Detectives in Ballyfermot are still trying to determine a firm motive for the murder, and to piece together Mr Tormey’s final movements.

Mandatory vaccination debate

Introducing mandatory vaccines could be difficult to achieve because of rights afforded by the Constitution, a legal expert has said.

David Kenny, associate professor of law at Trinity College in Dublin, said the State would have to show a “very compelling and highly evidenced” common good rationale to remove people’s decision-making rights.


Minutes from a meeting of the National Public Health Emergency Team (Nphet) revealed the issue of mandatory vaccination is to be discussed by public health experts, it emerged on Monday.

However, such a move could face huge challenges as the Constitution protects bodily integrity and autonomy and medical decision-making.

'Exams cannot go ahead as planned,' says second-level students’ union

Calls are growing for a rethink of how school exams are to be held in Ireland this year, amid concerns about the disruption students have faced.

One second-level students’ union has insisted that exams "cannot go ahead as planned," however, a leading teachers’ union has expressed the view that “traditional” exams must take place in 2022.


Students have spoken out about the pressures and problems they have faced since schools returned in September. Since schools reopened after Christmas, there have also been warnings that some teaching may be forced temporarily online due to swathes of staff absences caused by Covid-19.

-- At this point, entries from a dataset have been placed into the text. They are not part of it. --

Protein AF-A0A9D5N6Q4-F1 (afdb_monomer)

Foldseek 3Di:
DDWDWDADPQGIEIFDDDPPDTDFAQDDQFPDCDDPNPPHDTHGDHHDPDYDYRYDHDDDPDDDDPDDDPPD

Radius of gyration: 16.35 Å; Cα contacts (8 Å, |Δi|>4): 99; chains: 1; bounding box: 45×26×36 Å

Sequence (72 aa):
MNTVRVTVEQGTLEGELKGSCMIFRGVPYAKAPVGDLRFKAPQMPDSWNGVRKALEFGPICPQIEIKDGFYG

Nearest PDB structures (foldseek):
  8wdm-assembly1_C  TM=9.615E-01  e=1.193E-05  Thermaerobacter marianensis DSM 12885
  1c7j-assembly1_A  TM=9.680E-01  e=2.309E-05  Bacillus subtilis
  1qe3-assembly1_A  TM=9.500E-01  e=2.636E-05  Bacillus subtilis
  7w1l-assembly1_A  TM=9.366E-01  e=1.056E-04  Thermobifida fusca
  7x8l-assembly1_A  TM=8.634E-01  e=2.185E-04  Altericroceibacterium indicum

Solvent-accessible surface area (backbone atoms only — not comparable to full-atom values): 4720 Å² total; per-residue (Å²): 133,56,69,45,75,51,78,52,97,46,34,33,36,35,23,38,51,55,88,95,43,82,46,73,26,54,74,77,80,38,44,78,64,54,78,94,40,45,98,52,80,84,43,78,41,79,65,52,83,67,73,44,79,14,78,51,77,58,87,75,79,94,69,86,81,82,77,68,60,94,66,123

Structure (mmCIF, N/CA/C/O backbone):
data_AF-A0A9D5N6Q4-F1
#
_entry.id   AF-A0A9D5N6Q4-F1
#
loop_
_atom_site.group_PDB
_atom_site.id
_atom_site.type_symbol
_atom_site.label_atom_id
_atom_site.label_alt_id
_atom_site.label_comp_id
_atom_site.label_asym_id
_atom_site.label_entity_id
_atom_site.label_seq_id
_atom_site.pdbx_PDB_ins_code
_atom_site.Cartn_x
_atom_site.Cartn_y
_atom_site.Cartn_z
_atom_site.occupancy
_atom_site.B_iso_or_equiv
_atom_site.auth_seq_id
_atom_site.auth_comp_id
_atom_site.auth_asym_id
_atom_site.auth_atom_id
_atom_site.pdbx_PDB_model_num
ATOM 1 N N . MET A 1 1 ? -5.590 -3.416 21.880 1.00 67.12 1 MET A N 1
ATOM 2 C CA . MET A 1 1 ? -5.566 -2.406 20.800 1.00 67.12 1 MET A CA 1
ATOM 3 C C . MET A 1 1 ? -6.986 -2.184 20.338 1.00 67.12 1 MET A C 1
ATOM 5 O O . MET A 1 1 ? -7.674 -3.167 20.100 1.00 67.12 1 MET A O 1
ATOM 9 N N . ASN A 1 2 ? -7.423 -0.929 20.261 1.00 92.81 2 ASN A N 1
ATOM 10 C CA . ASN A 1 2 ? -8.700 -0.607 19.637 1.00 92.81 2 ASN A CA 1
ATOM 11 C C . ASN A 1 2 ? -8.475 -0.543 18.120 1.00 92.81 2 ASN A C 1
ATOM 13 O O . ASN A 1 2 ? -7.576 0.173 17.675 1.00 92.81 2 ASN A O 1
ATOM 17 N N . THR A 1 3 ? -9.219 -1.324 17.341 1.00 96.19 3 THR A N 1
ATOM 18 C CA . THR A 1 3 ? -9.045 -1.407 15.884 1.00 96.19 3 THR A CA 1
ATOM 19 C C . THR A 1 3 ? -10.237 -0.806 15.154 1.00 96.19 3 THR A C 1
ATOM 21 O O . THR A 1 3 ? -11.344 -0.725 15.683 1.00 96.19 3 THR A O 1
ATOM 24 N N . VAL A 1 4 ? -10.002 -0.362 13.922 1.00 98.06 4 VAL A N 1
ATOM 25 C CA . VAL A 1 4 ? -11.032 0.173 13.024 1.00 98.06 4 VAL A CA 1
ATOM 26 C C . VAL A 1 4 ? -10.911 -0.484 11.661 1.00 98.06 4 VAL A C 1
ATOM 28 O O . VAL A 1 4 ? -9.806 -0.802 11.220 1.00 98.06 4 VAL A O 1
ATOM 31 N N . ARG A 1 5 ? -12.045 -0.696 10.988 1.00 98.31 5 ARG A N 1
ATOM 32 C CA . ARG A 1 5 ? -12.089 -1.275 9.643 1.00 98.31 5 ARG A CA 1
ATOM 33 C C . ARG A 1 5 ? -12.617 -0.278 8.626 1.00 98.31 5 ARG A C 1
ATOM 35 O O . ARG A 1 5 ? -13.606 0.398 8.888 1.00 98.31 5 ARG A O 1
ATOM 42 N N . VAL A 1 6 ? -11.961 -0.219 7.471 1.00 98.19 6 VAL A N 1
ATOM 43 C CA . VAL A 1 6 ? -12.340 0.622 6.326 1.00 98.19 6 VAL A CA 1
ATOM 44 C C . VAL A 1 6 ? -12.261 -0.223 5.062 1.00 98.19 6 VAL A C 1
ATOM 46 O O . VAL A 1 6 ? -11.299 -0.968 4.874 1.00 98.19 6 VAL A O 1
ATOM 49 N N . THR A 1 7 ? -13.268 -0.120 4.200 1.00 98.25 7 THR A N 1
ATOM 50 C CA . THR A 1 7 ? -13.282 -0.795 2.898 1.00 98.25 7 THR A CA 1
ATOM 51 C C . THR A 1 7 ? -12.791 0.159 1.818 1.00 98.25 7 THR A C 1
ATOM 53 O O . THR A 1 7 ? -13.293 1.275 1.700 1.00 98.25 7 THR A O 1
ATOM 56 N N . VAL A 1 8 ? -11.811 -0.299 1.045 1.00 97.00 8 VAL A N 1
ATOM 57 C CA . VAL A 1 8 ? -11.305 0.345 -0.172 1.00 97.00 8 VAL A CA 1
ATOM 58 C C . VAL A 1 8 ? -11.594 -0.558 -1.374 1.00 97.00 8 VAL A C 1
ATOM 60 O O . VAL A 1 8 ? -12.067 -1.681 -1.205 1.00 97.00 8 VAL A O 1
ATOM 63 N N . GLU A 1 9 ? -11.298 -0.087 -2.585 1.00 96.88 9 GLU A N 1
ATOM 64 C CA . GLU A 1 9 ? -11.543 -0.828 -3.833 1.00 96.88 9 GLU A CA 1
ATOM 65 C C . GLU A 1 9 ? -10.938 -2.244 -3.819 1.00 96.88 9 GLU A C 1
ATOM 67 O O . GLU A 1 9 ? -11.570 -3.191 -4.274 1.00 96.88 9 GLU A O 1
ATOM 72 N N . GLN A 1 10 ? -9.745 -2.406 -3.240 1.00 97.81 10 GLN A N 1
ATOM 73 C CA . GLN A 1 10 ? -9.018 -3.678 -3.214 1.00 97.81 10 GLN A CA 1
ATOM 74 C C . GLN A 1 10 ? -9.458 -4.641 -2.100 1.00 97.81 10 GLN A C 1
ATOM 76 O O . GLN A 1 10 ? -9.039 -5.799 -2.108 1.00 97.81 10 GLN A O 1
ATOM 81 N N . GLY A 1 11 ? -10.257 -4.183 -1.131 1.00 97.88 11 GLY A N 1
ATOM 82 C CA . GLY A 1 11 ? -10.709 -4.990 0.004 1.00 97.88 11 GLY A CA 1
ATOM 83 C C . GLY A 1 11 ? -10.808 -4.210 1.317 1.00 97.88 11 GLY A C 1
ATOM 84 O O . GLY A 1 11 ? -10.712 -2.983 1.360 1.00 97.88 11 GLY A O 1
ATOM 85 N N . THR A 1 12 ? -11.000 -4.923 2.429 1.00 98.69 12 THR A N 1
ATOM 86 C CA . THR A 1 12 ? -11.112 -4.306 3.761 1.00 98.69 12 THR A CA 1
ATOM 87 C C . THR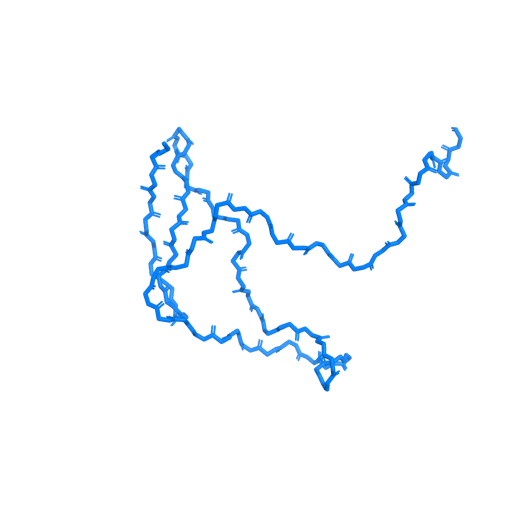 A 1 12 ? -9.758 -4.244 4.462 1.00 98.69 12 THR A C 1
ATOM 89 O O . THR A 1 12 ? -9.012 -5.226 4.493 1.00 98.69 12 THR A O 1
ATOM 92 N N . LEU A 1 13 ? -9.454 -3.097 5.063 1.00 98.62 13 LEU A N 1
ATOM 93 C CA . LEU A 1 13 ? -8.279 -2.849 5.895 1.00 98.62 13 LEU A CA 1
ATOM 94 C C . LEU A 1 13 ? -8.670 -2.813 7.373 1.00 98.62 13 LEU A C 1
ATOM 96 O O . LEU A 1 13 ? -9.730 -2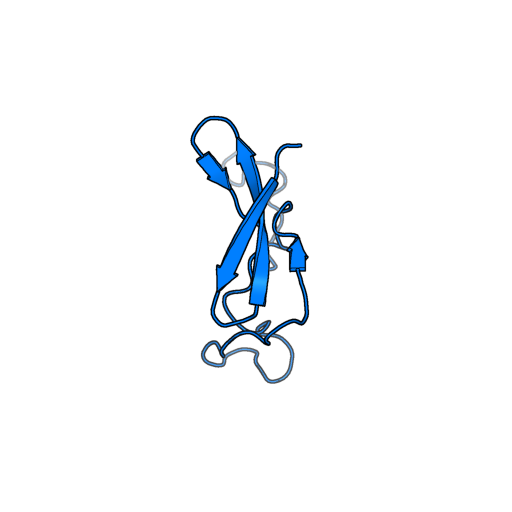.296 7.717 1.00 98.62 13 LEU A O 1
ATOM 100 N N . GLU A 1 14 ? -7.793 -3.303 8.246 1.00 98.69 14 GLU A N 1
ATOM 101 C CA . GLU A 1 14 ? -7.884 -3.145 9.702 1.00 98.69 14 GLU A CA 1
ATOM 102 C C . GLU A 1 14 ? -6.715 -2.297 10.209 1.00 98.69 14 GLU A C 1
ATOM 104 O O . GLU A 1 14 ? -5.557 -2.701 10.101 1.00 98.69 14 GLU A O 1
ATOM 109 N N . GLY A 1 15 ? -7.028 -1.117 10.735 1.00 98.31 15 GLY A N 1
ATOM 110 C CA . GLY A 1 15 ? -6.081 -0.156 11.294 1.00 98.31 15 GLY A CA 1
ATOM 111 C C . GLY A 1 15 ? -6.229 -0.001 12.804 1.00 98.31 15 GLY A C 1
ATOM 112 O O . GLY A 1 15 ? -7.04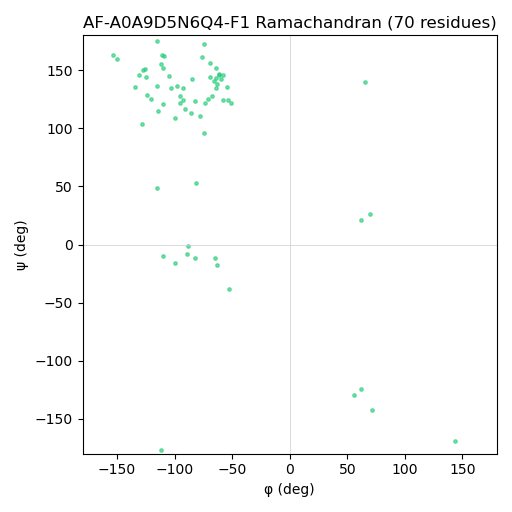2 -0.664 13.453 1.00 98.31 15 GLY A O 1
ATOM 113 N N . GLU A 1 16 ? -5.440 0.905 13.366 1.00 98.25 16 GLU A N 1
ATOM 114 C CA . GLU A 1 16 ? -5.406 1.220 14.793 1.00 98.25 16 GLU A CA 1
ATOM 115 C C . GLU A 1 16 ? -6.141 2.535 15.081 1.00 98.25 16 GLU A C 1
ATOM 117 O O . GLU A 1 16 ? -5.919 3.542 14.406 1.00 98.25 16 GLU A O 1
ATOM 122 N N . LEU A 1 17 ? -6.978 2.545 16.120 1.00 97.75 17 LEU A N 1
ATOM 123 C CA . LEU A 1 17 ? -7.507 3.769 16.719 1.00 97.75 17 LEU A CA 1
ATOM 124 C C . LEU A 1 17 ? -6.585 4.224 17.849 1.00 97.75 17 LEU A C 1
ATOM 126 O O . LEU A 1 17 ? -6.455 3.538 18.866 1.00 97.75 17 LEU A O 1
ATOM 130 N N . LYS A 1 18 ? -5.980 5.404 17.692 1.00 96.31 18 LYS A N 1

There have been renewed calls for a hybrid approach to exams in which students would have a choice between sitting exams and accredited grades.

Emer Neville, president of the Irish Second-Level Students’ Union, said that pupils would like to know as soon as possible what Junior Certificate and Leaving Certificate exams might look like at the end of term.

Garda Commissioner apologises to wrongly convicted man

Garda Commissioner Drew Harris has apologised to a man wrongly convicted of the manslaughter of a 19-year-old woman in Co Meath in 1971.

Gardaí confirmed that Mr Harris has sent a written apology to Martin Conmey, who was one of three men wrongly accused of killing Una Lynskey.

The teenager disappeared near Ratoath 50 years ago.

Mr Conmey served three years in prison in 1972 following his conviction for manslaughter, but that was quashed in 2010.